И вот середь дня неожиданно, как исполинский ворон, на поле налетела туча, закрыла черными крыльями солнце, и в поле стало почти темно. Забушевал ветер. Запахло гарью и дождем. Будто кнутом, небо стегало молниями. Телега стояла на дне лощины. Он торопливо распряг лошадь и пустил на траву, а сам побежал в лощину. Мальчик сидел на телеге бледный, с развевающимися волосенками. Старик схватил одежу, хомут, мешочек с хлебом и луком и закричал сыну:
– Лезь скорей ко мне, а то намочит!
В этот момент полоснула молния и раздался такой гром, будто над ухом старика переломилась гигантская сухая сосна, и поле застонало. За раскатом грома хлынул ливень.
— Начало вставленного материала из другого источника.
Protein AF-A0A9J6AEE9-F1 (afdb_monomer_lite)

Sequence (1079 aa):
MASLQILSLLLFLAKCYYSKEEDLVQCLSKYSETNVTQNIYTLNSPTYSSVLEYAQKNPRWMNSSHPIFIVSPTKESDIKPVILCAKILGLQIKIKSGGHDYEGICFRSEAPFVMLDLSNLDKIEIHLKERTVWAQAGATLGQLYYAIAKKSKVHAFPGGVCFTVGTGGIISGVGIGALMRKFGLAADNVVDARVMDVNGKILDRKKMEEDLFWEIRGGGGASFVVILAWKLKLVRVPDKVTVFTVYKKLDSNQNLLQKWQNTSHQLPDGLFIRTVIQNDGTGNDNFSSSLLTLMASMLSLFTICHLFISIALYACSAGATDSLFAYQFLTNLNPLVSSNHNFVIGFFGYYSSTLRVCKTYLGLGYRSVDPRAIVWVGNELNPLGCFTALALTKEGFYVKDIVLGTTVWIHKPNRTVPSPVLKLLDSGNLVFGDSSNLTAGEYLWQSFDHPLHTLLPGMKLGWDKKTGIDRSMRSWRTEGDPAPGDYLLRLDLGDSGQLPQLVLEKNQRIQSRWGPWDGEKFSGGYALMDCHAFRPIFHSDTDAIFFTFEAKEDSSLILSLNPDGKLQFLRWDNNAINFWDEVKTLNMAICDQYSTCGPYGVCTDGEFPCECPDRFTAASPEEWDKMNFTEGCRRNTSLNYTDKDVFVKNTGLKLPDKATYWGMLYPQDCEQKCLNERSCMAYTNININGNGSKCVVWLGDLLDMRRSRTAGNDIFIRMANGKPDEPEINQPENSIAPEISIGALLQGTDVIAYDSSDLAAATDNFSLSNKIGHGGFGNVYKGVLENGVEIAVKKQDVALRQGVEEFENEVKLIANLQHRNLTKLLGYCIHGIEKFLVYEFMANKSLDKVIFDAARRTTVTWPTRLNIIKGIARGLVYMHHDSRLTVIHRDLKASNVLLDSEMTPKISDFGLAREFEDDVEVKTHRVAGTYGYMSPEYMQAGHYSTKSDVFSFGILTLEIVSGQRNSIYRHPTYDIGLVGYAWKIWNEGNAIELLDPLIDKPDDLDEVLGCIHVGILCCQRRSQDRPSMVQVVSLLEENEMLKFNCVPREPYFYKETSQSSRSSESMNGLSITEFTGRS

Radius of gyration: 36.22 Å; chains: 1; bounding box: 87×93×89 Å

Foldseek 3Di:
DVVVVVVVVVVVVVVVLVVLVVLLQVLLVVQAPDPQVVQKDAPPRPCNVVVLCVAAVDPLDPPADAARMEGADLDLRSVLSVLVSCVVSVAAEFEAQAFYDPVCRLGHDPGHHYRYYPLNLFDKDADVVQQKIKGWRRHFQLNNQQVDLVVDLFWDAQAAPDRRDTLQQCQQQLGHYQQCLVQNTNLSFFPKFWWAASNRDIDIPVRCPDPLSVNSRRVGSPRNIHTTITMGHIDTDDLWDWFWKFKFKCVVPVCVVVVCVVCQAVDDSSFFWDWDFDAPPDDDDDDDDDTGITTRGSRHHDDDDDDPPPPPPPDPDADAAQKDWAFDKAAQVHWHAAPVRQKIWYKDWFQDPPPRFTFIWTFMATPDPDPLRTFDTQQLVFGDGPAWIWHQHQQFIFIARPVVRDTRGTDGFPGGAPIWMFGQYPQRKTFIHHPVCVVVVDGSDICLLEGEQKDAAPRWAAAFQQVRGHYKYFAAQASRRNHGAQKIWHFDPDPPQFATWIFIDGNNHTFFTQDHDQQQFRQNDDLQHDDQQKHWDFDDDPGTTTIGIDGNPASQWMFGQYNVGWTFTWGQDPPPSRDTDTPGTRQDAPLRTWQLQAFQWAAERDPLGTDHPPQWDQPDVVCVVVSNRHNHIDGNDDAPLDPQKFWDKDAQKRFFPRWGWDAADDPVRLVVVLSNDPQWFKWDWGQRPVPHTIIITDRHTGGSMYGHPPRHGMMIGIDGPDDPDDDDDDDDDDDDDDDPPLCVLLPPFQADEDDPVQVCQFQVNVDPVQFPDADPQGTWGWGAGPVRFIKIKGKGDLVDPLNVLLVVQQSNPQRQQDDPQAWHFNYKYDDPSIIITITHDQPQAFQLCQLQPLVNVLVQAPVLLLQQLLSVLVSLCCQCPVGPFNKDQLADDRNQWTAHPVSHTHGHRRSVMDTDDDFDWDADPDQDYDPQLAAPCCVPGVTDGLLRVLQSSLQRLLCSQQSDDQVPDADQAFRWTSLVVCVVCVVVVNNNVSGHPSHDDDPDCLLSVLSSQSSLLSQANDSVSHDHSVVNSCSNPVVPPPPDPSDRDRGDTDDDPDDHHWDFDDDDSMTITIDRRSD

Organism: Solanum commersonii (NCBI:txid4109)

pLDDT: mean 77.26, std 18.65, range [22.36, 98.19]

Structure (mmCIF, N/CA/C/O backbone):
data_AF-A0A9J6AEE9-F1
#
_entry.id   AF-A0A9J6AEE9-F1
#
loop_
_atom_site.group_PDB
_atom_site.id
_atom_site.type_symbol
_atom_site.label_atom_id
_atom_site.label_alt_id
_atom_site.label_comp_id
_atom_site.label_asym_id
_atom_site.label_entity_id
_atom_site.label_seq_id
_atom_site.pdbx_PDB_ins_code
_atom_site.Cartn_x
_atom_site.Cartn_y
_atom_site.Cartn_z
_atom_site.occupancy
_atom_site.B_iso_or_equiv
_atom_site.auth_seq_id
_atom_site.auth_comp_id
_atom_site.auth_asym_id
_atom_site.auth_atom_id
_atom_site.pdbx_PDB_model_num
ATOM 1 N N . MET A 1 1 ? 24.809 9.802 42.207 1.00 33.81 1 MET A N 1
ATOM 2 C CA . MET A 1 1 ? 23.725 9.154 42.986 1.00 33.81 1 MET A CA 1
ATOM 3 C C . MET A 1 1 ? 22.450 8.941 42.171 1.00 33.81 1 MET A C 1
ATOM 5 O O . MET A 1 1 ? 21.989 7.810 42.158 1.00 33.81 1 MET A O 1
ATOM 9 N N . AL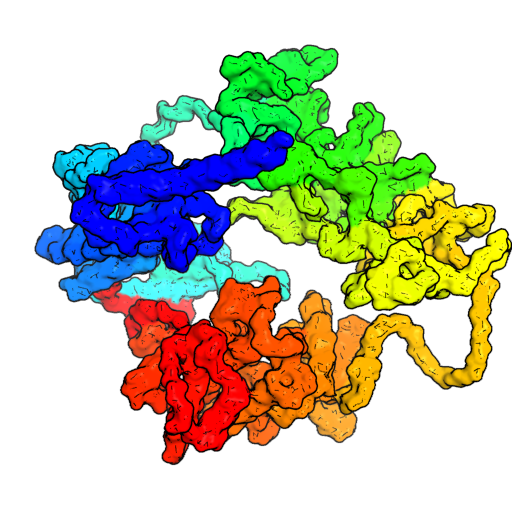A A 1 2 ? 21.921 9.934 41.438 1.00 28.81 2 ALA A N 1
ATOM 10 C CA . ALA A 1 2 ? 20.697 9.761 40.630 1.00 28.81 2 ALA A CA 1
ATOM 11 C C . ALA A 1 2 ? 20.749 8.597 39.606 1.00 28.81 2 ALA A C 1
ATOM 13 O O . ALA A 1 2 ? 19.759 7.898 39.410 1.00 28.81 2 ALA A O 1
ATOM 14 N N . SER A 1 3 ? 21.917 8.318 39.018 1.00 29.56 3 SER A N 1
ATOM 15 C CA . SER A 1 3 ? 22.117 7.220 38.058 1.00 29.56 3 SER A CA 1
ATOM 16 C C . SER A 1 3 ? 21.906 5.808 38.632 1.00 29.56 3 SER A C 1
ATOM 18 O O . SER A 1 3 ? 21.482 4.925 37.894 1.00 29.56 3 SER A O 1
ATOM 20 N N . LEU A 1 4 ? 22.132 5.580 39.935 1.00 28.53 4 LEU A N 1
ATOM 21 C CA . LEU A 1 4 ? 21.856 4.275 40.562 1.00 28.53 4 LEU A CA 1
ATOM 22 C C . LEU A 1 4 ? 20.366 4.075 40.884 1.00 28.53 4 LEU A C 1
ATOM 24 O O . LEU A 1 4 ? 19.895 2.940 40.890 1.00 28.53 4 LEU A O 1
ATOM 28 N N . GLN A 1 5 ? 19.616 5.155 41.130 1.00 34.81 5 GLN A N 1
ATOM 29 C CA . GLN A 1 5 ? 18.178 5.072 41.416 1.00 34.81 5 GLN A CA 1
ATOM 30 C C . GLN A 1 5 ? 17.352 4.776 40.159 1.00 34.81 5 GLN A C 1
ATOM 32 O O . GLN A 1 5 ? 16.369 4.050 40.237 1.00 34.81 5 GLN A O 1
ATOM 37 N N . ILE A 1 6 ? 17.768 5.271 38.990 1.00 39.25 6 ILE A N 1
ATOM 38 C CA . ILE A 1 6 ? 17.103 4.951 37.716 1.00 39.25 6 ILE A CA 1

– Ваньтя, лезь под телегу, я кому говорю? – закричал отец. Сдернул мальчишку с грядки, закутал его полушубком, веретьем, сверху бросил сибирку, а сам прикрылся хомутом, как лиса бороною. Можно было досчитать не больше до двух сотен, не больше трех раз обернуться на полосе, как все кругом залило водою. Раскаты грома были столь часты и оглушительны, так стонало и колебалось небо над ними, с угорий с таким яростным ревом катились потоки мутной воды и такой высокой стеной вода хлынула на телегу, что старик занемел от испуга. И вот в этот момент, сквозь грохот неба и рев потоков, неожиданно раздался крик ребенка:
– Тятя, поехали!
Поток поднял одежу и веретье вместе с мальчиком и понес вниз. Отец бросился в воду, она была выше колен его, гораздо выше, хотел схватить ребенка, но поскользнулся и упал. Вода хлынула через голову. Он кинулся вплавь. Мальчик был шагах в пятнадцати. Тогда он побежал к бровке лощины, перегнал мальчика и, зайдя в воду по пояс, отчаянно борясь с потоком, кое-как выволок его без полушубка, веретья, почти голого. И снова мальчик испуганно приник к нему… Ливень быстро прошел. Опять выглянуло солнце. Лохмотья туч неслись на север. Поток еще ревел, перекатываясь через опрокинутую телегу. Где-то в воде были хомут, одежа, пещер с мелкими инструментами, хлеб, – ляд с ним, с этим навозом! Отец бережно нес мальчика на угорье, ласково урча:
– Присядь тут, тут суше, видишь – солнышко, оно, брат, живо согреет, испугался?.. Ах ты, озорник, право, ей-богу, надо бы кричать: тону!.. а ты смеешься, глуп ты еще, Ваньтя…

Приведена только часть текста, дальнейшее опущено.